2.how much did it cost

3.who installed it

cheers riggy


----------



## Grizzly (May 9, 2005)

neilandlita said:


> has anyone had a Truma Ultraheat installed,if so
> 
> 1.how good is it
> 
> ...


We're on our second now.

1. Does what it says on the box. 3 heat settings ( 500w /1000w and 2000w ) and a thermostat. There is always a setting that will keep us cosy on the coldest day. BUT the thermostat is part of the control knob. There is a remote one available. The dealer tends ot fit it on the wardrobe or somewhere where the hot air from the fire hits it straight away and turns the thermostat off.
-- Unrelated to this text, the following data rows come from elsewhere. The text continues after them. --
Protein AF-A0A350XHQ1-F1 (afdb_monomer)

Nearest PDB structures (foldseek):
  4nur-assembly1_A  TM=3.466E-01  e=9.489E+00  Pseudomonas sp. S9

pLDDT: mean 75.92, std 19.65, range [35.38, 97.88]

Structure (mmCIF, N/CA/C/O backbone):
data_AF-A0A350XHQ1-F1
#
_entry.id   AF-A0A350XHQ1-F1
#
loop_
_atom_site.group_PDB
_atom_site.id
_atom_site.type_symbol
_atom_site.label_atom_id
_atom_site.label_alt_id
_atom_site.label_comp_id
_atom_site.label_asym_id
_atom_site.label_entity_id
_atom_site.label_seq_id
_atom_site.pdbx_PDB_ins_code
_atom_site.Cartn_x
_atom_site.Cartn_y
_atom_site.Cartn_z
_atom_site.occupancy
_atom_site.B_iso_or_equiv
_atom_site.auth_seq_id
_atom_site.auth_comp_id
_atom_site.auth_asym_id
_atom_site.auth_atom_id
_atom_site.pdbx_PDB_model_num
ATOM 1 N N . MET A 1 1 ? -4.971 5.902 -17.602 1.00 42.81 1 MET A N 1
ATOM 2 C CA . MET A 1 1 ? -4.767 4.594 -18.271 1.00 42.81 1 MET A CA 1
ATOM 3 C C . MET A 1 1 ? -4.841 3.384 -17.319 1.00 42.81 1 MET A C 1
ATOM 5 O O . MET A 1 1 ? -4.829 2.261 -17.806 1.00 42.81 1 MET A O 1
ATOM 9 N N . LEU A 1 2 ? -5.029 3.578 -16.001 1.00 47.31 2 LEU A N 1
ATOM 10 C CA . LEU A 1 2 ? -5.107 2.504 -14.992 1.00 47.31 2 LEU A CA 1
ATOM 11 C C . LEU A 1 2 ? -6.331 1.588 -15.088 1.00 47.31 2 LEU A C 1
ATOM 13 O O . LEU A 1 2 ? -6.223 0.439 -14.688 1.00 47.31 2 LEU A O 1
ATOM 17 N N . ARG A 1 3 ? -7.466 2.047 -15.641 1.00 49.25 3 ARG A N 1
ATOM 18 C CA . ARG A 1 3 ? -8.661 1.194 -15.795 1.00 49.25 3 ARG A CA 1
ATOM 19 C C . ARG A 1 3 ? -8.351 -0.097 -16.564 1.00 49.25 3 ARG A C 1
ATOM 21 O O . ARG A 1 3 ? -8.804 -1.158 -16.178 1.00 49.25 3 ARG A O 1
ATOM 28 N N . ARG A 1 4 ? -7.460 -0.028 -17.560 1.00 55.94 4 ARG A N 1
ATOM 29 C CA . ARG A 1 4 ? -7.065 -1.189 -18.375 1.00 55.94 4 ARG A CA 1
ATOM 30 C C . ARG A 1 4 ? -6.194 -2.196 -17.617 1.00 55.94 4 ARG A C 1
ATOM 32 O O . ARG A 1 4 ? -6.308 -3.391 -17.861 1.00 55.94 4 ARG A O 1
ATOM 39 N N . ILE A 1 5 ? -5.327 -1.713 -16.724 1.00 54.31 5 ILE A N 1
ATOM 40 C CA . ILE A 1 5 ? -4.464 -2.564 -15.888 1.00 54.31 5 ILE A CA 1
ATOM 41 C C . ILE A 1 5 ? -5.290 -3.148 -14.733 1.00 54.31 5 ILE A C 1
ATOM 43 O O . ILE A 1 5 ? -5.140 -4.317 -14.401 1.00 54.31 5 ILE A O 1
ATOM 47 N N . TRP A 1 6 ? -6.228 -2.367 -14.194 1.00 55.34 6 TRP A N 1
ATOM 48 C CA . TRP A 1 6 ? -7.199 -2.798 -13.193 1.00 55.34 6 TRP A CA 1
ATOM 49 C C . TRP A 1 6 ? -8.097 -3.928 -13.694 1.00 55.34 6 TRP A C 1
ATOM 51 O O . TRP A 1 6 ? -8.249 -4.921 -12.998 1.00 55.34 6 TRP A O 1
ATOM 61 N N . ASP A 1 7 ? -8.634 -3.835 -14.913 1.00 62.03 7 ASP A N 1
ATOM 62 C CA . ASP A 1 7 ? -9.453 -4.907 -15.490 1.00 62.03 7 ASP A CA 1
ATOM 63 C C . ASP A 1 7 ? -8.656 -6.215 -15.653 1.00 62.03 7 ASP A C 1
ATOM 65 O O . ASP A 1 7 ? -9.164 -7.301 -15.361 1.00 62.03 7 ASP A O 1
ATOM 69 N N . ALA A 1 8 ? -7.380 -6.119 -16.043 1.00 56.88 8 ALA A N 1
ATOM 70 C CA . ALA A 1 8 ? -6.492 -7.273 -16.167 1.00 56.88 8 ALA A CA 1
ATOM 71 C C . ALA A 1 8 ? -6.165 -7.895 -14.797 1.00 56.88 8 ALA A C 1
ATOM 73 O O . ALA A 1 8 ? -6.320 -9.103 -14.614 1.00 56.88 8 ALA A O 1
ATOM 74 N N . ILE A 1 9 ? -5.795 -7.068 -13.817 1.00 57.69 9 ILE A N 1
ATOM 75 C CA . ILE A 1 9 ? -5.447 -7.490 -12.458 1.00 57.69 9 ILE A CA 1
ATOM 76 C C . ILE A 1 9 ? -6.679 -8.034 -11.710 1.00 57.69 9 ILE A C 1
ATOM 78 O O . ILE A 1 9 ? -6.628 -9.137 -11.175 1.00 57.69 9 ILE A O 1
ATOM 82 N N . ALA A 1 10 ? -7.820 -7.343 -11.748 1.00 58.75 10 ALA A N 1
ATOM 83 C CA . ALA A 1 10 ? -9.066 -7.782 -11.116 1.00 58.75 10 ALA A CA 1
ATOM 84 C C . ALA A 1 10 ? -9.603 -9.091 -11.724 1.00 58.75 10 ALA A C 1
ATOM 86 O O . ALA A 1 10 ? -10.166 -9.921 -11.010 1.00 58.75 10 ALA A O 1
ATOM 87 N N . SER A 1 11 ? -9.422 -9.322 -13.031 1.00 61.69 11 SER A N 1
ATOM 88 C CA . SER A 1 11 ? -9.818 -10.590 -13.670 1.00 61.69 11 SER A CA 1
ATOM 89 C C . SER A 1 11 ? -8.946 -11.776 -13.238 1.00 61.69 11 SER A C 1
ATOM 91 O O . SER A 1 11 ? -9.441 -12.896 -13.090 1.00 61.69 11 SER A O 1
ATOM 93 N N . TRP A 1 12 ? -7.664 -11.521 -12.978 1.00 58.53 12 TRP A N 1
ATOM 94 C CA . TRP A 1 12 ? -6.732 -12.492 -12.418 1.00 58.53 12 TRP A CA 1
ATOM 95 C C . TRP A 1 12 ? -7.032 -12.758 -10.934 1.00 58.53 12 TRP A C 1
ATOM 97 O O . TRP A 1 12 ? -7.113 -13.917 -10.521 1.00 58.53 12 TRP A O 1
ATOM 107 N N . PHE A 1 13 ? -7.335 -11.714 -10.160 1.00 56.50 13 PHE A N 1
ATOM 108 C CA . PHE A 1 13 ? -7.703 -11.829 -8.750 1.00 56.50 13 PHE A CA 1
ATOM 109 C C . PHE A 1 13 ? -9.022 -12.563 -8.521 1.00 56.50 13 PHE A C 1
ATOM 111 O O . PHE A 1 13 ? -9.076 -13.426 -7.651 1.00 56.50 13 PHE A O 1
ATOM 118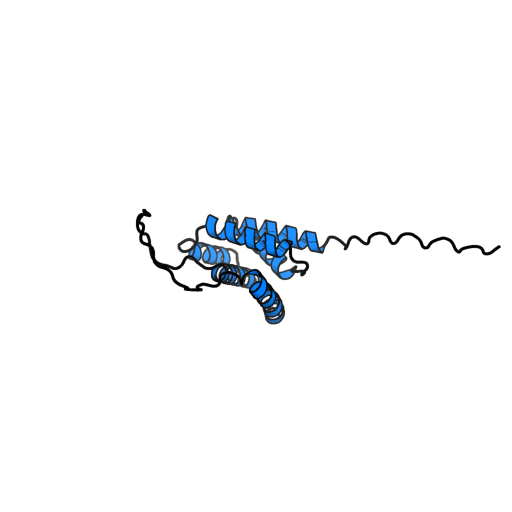 N N . ARG A 1 14 ? -10.049 -12.371 -9.359 1.00 62.47 14 ARG A N 1
ATOM 119 C CA . ARG A 1 14 ? -11.299 -13.161 -9.285 1.00 62.47 14 ARG A CA 1
ATOM 120 C C . ARG A 1 14 ? -11.078 -14.672 -9.426 1.00 62.47 14 ARG A C 1
ATOM 122 O O . ARG A 1 14 ? -11.866 -15.445 -8.892 1.00 62.47 14 ARG A O 1
ATOM 129 N N . ARG A 1 15 ? -10.020 -15.109 -10.124 1.00 59.31 15 ARG A N 1
ATOM 130 C CA . ARG A 1 15 ? -9.652 -16.534 -10.248 1.00 59.31 15 ARG A CA 1
ATOM 131 C C . ARG A 1 15 ? -8.821 -17.050 -9.073 1.00 5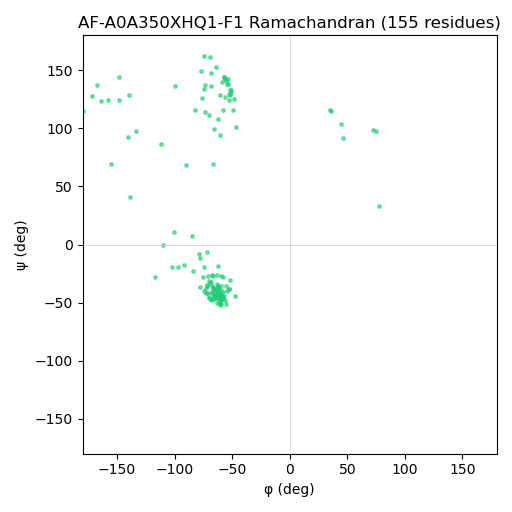9.31 15 ARG A C 1
ATOM 133 O O . ARG A 1 15 ? -8.813 -18.253 -8.846 1.00 59.31 15 ARG A O 1
ATOM 140 N N . LEU A 1 16 ? -8.138 -16.169 -8.345 1.00 52.78 16 LEU A N 1
ATOM 141 C CA . LEU A 1 16 ? -7.269 -16.532 -7.219 1.00 52.78 16 LEU A CA 1
ATOM 142 C C . LEU A 1 16 ? -7.887 -16.296 -5.838 1.00 52.78 16 LEU A C 1
ATOM 144 O O . LEU A 1 16 ? -7.439 -16.894 -4.867 1.00 52.78 16 LEU A O 1
ATOM 148 N N . LEU A 1 17 ? -8.913 -15.453 -5.753 1.00 56.69 17 LEU A N 1
ATOM 149 C CA . LEU A 1 17 ? -9.684 -15.144 -4.545 1.00 56.69 17 LEU A CA 1
ATOM 150 C C . LEU A 1 17 ? -11.109 -15.717 -4.604 1.00 56.69 17 LEU A C 1
ATOM 152 O O . LEU A 1 17 ? -11.884 -15.580 -3.664 1.00 56.69 17 LEU A O 1
ATOM 156 N N . GLY A 1 18 ? -11.456 -16.389 -5.704 1.00 54.28 18 GLY A N 1
ATOM 157 C CA . GLY A 1 18 ? -12.708 -17.116 -5.880 1.00 54.28 18 GLY A CA 1
ATOM 158 C C . GLY A 1 18 ? -12.602 -18.574 -5.439 1.00 54.28 18 GLY A C 1
ATOM 159 O O . GLY A 1 18 ? -12.673 -19.464 -6.283 1.00 54.28 18 GLY A O 1
ATOM 160 N N . HIS A 1 19 ? -12.447 -18.827 -4.137 1.00 48.31 19 HIS A N 1
ATOM 161 C CA . HIS A 1 19 ? -12.863 -20.098 -3.532 1.00 48.31 19 HIS A CA 1
ATOM 162 C C . HIS A 1 19 ? -13.152 -19.936 -2.033 1.00 48.31 19 HIS A C 1
ATOM 164 O O . HIS A 1 19 ? -12.459 -20.485 -1.190 1.00 48.31 19 HIS A O 1
ATOM 170 N N . ASP A 1 20 ? -14.225 -19.222 -1.710 1.00 46.69 20 ASP A N 1
ATOM 171 C CA . ASP A 1 20 ? -15.101 -19.676 -0.632 1.00 46.69 20 ASP A CA 1
ATOM 172 C C . ASP A 1 20 ? -16.532 -19.559 -1.158 1.00 46.69 20 ASP A C 1
ATOM 174 O O . ASP A 1 20 ? -17.100 -18.476 -1.300 1.00 46.69 20 ASP A O 1
ATOM 178 N N . THR A 1 21 ? -17.055 -20.688 -1.634 1.00 41.72 21 THR A N 1
ATOM 179 C CA . THR A 1 21 ? -18.473 -20.813 -1.964 1.00 41.72 21 THR A CA 1
ATOM 180 C C . THR A 1 21 ? -19.195 -21.108 -0.656 1.00 41.72 21 THR A C 1
ATOM 182 O O . THR A 1 21 ? -18.980 -22.186 -0.100 1.00 41.72 21 THR A O 1
ATOM 185 N N . PRO A 1 22 ? -20.085 -20.232 -0.163 1.00 46.69 22 PRO A N 1
ATOM 186 C CA . PRO A 1 22 ? -21.004 -20.648 0.870 1.00 46.69 22 PRO A CA 1
ATOM 187 C C . PRO A 1 22 ? -22.070 -21.561 0.246 1.00 46.69 22 PRO A C 1
ATOM 189 O O . PRO A 1 22 ? -22.624 -21.286 -0.817 1.00 46.69 22 PRO A O 1
ATOM 192 N N . ASP A 1 23 ? -22.367 -22.629 0.980 1.00 48.09 23 ASP A N 1
ATOM 193 C CA . ASP A 1 23 ? -23.557 -23.479 0.901 1.00 48.09 23 ASP A CA 1
ATOM 194 C C . ASP A 1 23 ? -23.679 -24.482 -0.270 1.00 48.09 23 ASP A C 1
ATOM 196 O O . ASP A 1 23 ? -24.248 -24.237 -1.334 1.00 48.09 23 ASP A O 1
ATOM 200 N N . ARG A 1 24 ? -23.318 -25.738 0.028 1.00 38.66 24 ARG A N 1
ATOM 201 C CA . ARG A 1 24 ? -24.223 -26.856 -0.270 1.00 38.66 24 ARG A CA 1
ATOM 202 C C . ARG A 1 24 ? -24.740 -27.451 1.028 1.00 38.66 24 ARG A C 1
ATOM 204 O O . ARG A 1 24 ? -24.265 -28.475 1.515 1.00 38.66 24 ARG A O 1
ATOM 211 N N . ARG A 1 25 ? -25.827 -26.866 1.516 1.00 50.69 25 ARG A N 1
ATOM 212 C CA . ARG A 1 25 ? -26.863 -27.566 2.264 1.00 50.69 25 ARG A CA 1
ATOM 213 C C . ARG A 1 25 ? -27.234 -28.864 1.532 1.00 50.69 25 ARG A C 1
ATOM 215 O O . ARG A 1 25 ? -28.045 -28.860 0.609 1.00 50.69 25 ARG A O 1
ATOM 222 N N . ARG A 1 26 ? -26.729 -30.009 1.998 1.00 43.00 26 ARG A N 1
ATOM 223 C CA . ARG A 1 26 ? -27.448 -31.292 1.919 1.00 43.00 26 ARG A CA 1
ATOM 224 C C . ARG A 1 26 ? -27.257 -32.105 3.197 1.00 43.00 26 ARG A C 1
ATOM 226 O O . ARG A 1 26 ? -26.338 -32.895 3.322 1.00 43.00 26 ARG A O 1
ATOM 233 N N . ARG A 1 27 ? -28.226 -31.897 4.096 1.00 46.94 27 ARG A N 1
ATOM 234 C CA . ARG A 1 27 ? -28.933 -32.901 4.909 1.00 46.94 27 ARG A CA 1
ATOM 235 C C . ARG A 1 27 ? -28.098 -34.093 5.403 1.00 46.94 27 ARG A C 1
ATO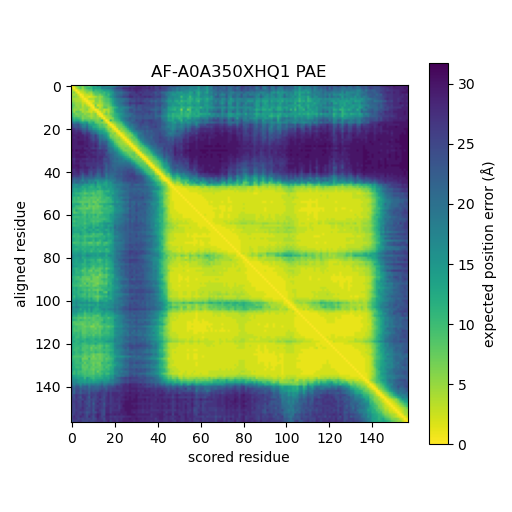M 237 O O . ARG A 1 27 ? -27.917 -35.036 4.643 1.00 46.94 27 ARG A O 1
ATOM 244 N N . ARG A 1 28 ? -27.928 -34.201 6.723 1.00 36.16 28 ARG A N 1
ATOM 245 C CA . ARG A 1 28 ? -28.711 -35.152 7.538 1.00 36.16 28 ARG A CA 1
ATOM 246 C C . ARG A 1 28 ? -28.529 -34.825 9.021 1.00 36.16 28 ARG A C 1
ATOM 248 O O . ARG A 1 28 ? -27.441 -34.486 9.457 1.00 36.16 28 ARG A O 1
ATOM 255 N N . ALA A 1 29 ? -29.635 -34.866 9.749 1.00 48.59 29 ALA A N 1
ATOM 256 C CA . ALA A 1 29 ? -29.700 -34.652 11.180 1.00 48.59 29 ALA A CA 1
ATOM 257 C C . ALA A 1 29 ? -28.831 -35.652 11.951 1.00 48.59 29 ALA A C 1
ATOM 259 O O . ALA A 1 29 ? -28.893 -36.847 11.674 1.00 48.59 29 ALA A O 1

Think carefully before you fit the thermostat.

2. The One Who Knows is out at the moment but I think it was £250 all in. I'll check that. The one we have at the moment was fitted as part of the P/Ex deal

3. Installed by West Country Motorhomes at Brent Knoll Somerset ( highly recommended by the way both for sales and service)

We are very pleased with it as it saves us carrying extra heaters and having cables all over when we want to use hook up electricity. You cannot see that it is there as it fits totally within the Truma gas fire ( except the thermostat/ control)

I'll check the price.

G

BTW the topic has been discussed before -just put "Ultraheat" into the Search box


----------



## 88826 (May 9, 2005)

Hi Riggy

We have a Truma Ultraheat with blown air heating installation.
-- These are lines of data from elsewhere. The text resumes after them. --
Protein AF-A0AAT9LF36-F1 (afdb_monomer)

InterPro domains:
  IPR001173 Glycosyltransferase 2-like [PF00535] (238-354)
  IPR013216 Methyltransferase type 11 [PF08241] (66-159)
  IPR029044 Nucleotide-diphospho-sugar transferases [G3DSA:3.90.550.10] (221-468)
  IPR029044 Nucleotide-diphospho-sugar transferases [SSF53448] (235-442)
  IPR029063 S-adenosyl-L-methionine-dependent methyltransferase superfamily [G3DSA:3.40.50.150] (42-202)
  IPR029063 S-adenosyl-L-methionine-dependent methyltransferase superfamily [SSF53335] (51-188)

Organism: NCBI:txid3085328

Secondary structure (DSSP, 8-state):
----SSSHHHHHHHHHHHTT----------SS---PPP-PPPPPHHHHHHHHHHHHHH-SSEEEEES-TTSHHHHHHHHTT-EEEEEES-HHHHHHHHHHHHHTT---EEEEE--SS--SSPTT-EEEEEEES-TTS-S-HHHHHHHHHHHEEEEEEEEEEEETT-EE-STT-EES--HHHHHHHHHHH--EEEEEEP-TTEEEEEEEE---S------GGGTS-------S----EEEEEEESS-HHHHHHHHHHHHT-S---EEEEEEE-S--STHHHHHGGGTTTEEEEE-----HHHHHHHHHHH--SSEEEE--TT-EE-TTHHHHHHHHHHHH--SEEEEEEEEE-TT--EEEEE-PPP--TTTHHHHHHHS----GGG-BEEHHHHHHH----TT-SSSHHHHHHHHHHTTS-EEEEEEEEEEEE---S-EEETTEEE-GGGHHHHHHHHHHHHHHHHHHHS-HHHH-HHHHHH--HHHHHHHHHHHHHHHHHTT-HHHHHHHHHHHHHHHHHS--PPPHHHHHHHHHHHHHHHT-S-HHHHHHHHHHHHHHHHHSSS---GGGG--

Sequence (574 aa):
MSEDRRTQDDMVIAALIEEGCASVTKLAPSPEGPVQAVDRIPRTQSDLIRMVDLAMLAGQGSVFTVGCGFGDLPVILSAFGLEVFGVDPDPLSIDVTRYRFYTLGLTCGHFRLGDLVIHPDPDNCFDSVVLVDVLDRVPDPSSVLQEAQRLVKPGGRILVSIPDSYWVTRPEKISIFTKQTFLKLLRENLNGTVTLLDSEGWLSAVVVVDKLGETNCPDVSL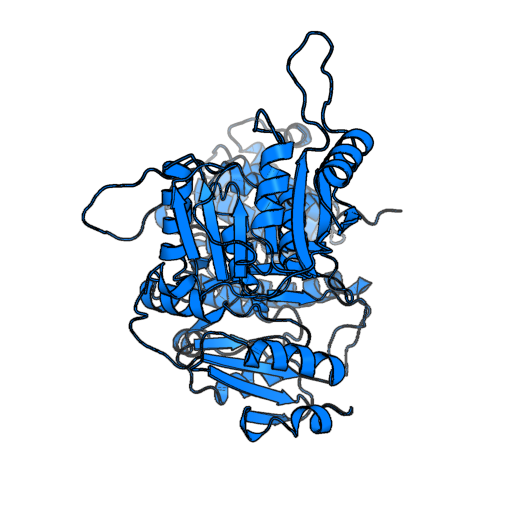YLKPFYVPCHGNPLVSIIVPTYNRASLLLRSLTSLFNQTYKNIEIIVVNDGSTDSTEEVVAPYLDRIKYLKQPNRGSPSAMNAGIKEARGKYVWVFADDDVALPRKLEVQVPLMEASGAGLIHSAAISVNENFEVIHVWVPAEFSPDSIMEAELLGNRFFTPTVLVPKKVIQDVGMYDERLIRAQDYDYWIRIVHRYPVIAADYLCAFYFQHTGARGSSFDSFDVSNVAKKTLEYERIIFDKVYQSIPLSAAFPSVSKYGSPVVEAEALLVRAVVVAKRGLLNYAVTDIERAANLMKSNPFTLSIKARECVRMLGDILGNCEDKVVARSGLIGLRDILAKSREQLTLDSCCL

Foldseek 3Di:
DDPDDPPPVVVVVVVVVVVPPPDDDDDDDDPDDDPPPDPDDDDDFLRLLVLLVLLVVQPEEEEEEQACFLQLSVQSNVLLVYQYEYEHQDPVRQVNNVVLCVLLQHQRYHYDYDDLQDDPFAFQAGLEYEAEQHLLPDPDSLSSLLVRNRRHHQQGKYKHKHFCQSFDPDPVTDDCDHLVNVVVSCVVRAAFDWDFDDGVRMTIIMGGGHDDDDNPGDNVCVVGGTDHDDQPDLWEEEEAEEDAQPLPQLLQAVVLVVLAPSDRYAYEYEYQQHPDCNVVSCVVCVVRYHYHYDHHLADLVSVQVSLVVDPTQKYAYAYSRKHWRRHLCSRVVSVCVVPVWQKEFAKEFEAEPVRNTDGIQGQDDDDLQCPLLVLLQHNRHDRNGMMGGSVSCVVLDGFDSVPSDCSVSLVVNSRSLPTDYYYRHHYTIYDYDDQDWDTGPVDTDGPVCVVVSNLVSLLVSLVCCLVPPDLCSSRVVCVVPVDLQSQLLSLLSNLLSNLVSVVLVSSLVSLQSSLVSLVVPQEAHDPSSLVSLLSQLVSLVPDPPVVSSVSNVVSSVSNCVRHPDNDDNCNSVD

pLDDT: mean 84.32, std 18.51, range [24.42, 98.88]

Structure (mmCIF, N/CA/C/O backbone):
data_AF-A0AAT9LF36-F1
#
_entry.id   AF-A0AAT9LF36-F1
#
loop_
_atom_site.group_PDB
_atom_site.id
_atom_site.type_symbol
_atom_site.label_atom_id
_atom_site.label_alt_id
_atom_site.label_comp_id
_atom_site.label_asym_id
_atom_site.label_entity_id
_atom_site.label_seq_id
_atom_site.pdbx_PDB_ins_code
_atom_site.Cartn_x
_atom_site.Cartn_y
_atom_site.Cartn_z
_atom_site.occupancy
_atom_site.B_iso_or_equiv
_atom_site.auth_seq_id
_atom_site.auth_comp_id
_atom_site.auth_asym_id
_atom_site.auth_atom_id
_atom_site.pdbx_PDB_model_num
ATOM 1 N N . MET A 1 1 ? 30.486 -3.897 6.494 1.00 30.94 1 MET A N 1
ATOM 2 C CA . MET A 1 1 ? 30.565 -2.630 5.732 1.00 30.94 1 MET A CA 1
ATOM 3 C C . MET A 1 1 ? 30.055 -2.873 4.323 1.00 30.94 1 MET A C 1
ATOM 5 O O . MET A 1 1 ? 30.545 -3.785 3.669 1.00 30.94 1 MET A O 1
ATOM 9 N N . SER A 1 2 ? 29.098 -2.044 3.903 1.00 27.75 2 SER A N 1
ATOM 10 C CA . SER A 1 2 ? 28.285 -2.077 2.672 1.00 27.75 2 SER A CA 1
ATOM 11 C C . SER A 1 2 ? 26.984 -2.900 2.707 1.00 27.75 2 SER A C 1
ATOM 13 O O . SER A 1 2 ? 26.661 -3.637 1.783 1.00 27.75 2 SER A O 1
ATOM 15 N N . GLU A 1 3 ? 26.189 -2.686 3.759 1.00 30.66 3 GLU A N 1
ATOM 16 C CA . GLU A 1 3 ? 24.739 -2.495 3.605 1.00 30.66 3 GLU A CA 1
ATOM 17 C C . GLU A 1 3 ? 24.522 -1.075 3.053 1.00 30.66 3 GLU A C 1
ATOM 19 O O . GLU A 1 3 ? 24.371 -0.163 3.847 1.00 30.66 3 GLU A O 1
ATOM 24 N N . ASP A 1 4 ? 24.644 -0.850 1.737 1.00 38.72 4 ASP A N 1
ATOM 25 C CA . ASP A 1 4 ? 24.126 0.381 1.092 1.00 38.72 4 ASP A CA 1
ATOM 26 C C . ASP A 1 4 ? 24.293 0.357 -0.440 1.00 38.72 4 ASP A C 1
ATOM 28 O O . ASP A 1 4 ? 25.208 0.953 -1.003 1.00 38.72 4 ASP A O 1
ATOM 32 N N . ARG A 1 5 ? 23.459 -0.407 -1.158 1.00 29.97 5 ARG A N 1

1. It is very good but would have been excellent if the Explorer group had not fitted the temperature and thermostat controls adjacent to the tv shelf. The heat from the tv is sufficient to cause the thermostat to switch off the heater.
2. It was part of the motorhome specifications. Hence it was included in the price.

3. Installed by Explorer.

I don't know if this has been sold but it may be of interest to you: - http://www.kampenwagen.co.uk/sale.htm

Bonza


----------



## 97587 (Feb 6, 2006)

*ultraheat*

The thermostat and it's placing has been a problem with the Ultraheat for some time.

Not just on m/h's caravans have the same problem.

They generally work best with the remote thermostat fitted and placed obviously away from any general heat source.

The remote can easily be DIY fitted in that it comes with a jack plug on one end and the reciever on the other with plenty of cable between.

The jack plug goes into the box at the bottom and rear of the fire.

Then it is just a case of drilling a small hole for the reciever to fit into.

Hope this is of some help

Pete


----------



## motorhomenicky (Feb 1, 2006)

Truma describe this as a supplimentary heat source, to suppliment the gas fire, in very cold weather in a large vehicle you would need to use the gas to heat the van from cold, this is what the instructions say, from experience I would agree.

As with the previous posts it does save carrying a small fan heater and having to plug that in.

I have fitted these and it is a fairly straight forward install you should look to pay no more than £265 fitted the unit costs £160 to buy from any accessory shop.

The thermostat supplied has quite a short cable so it would make sense to fit the remote thermostat at the same time, this does improve the switching on and of considerably

Hope this is of help

regards 

nick


----------



## 95384 (Jun 9, 2005)

We have one fitted as standard to an Apache 700. At external temps above 5-6 C it is powerful enough on its own. For colder weather we give it a boost with the gas.


----------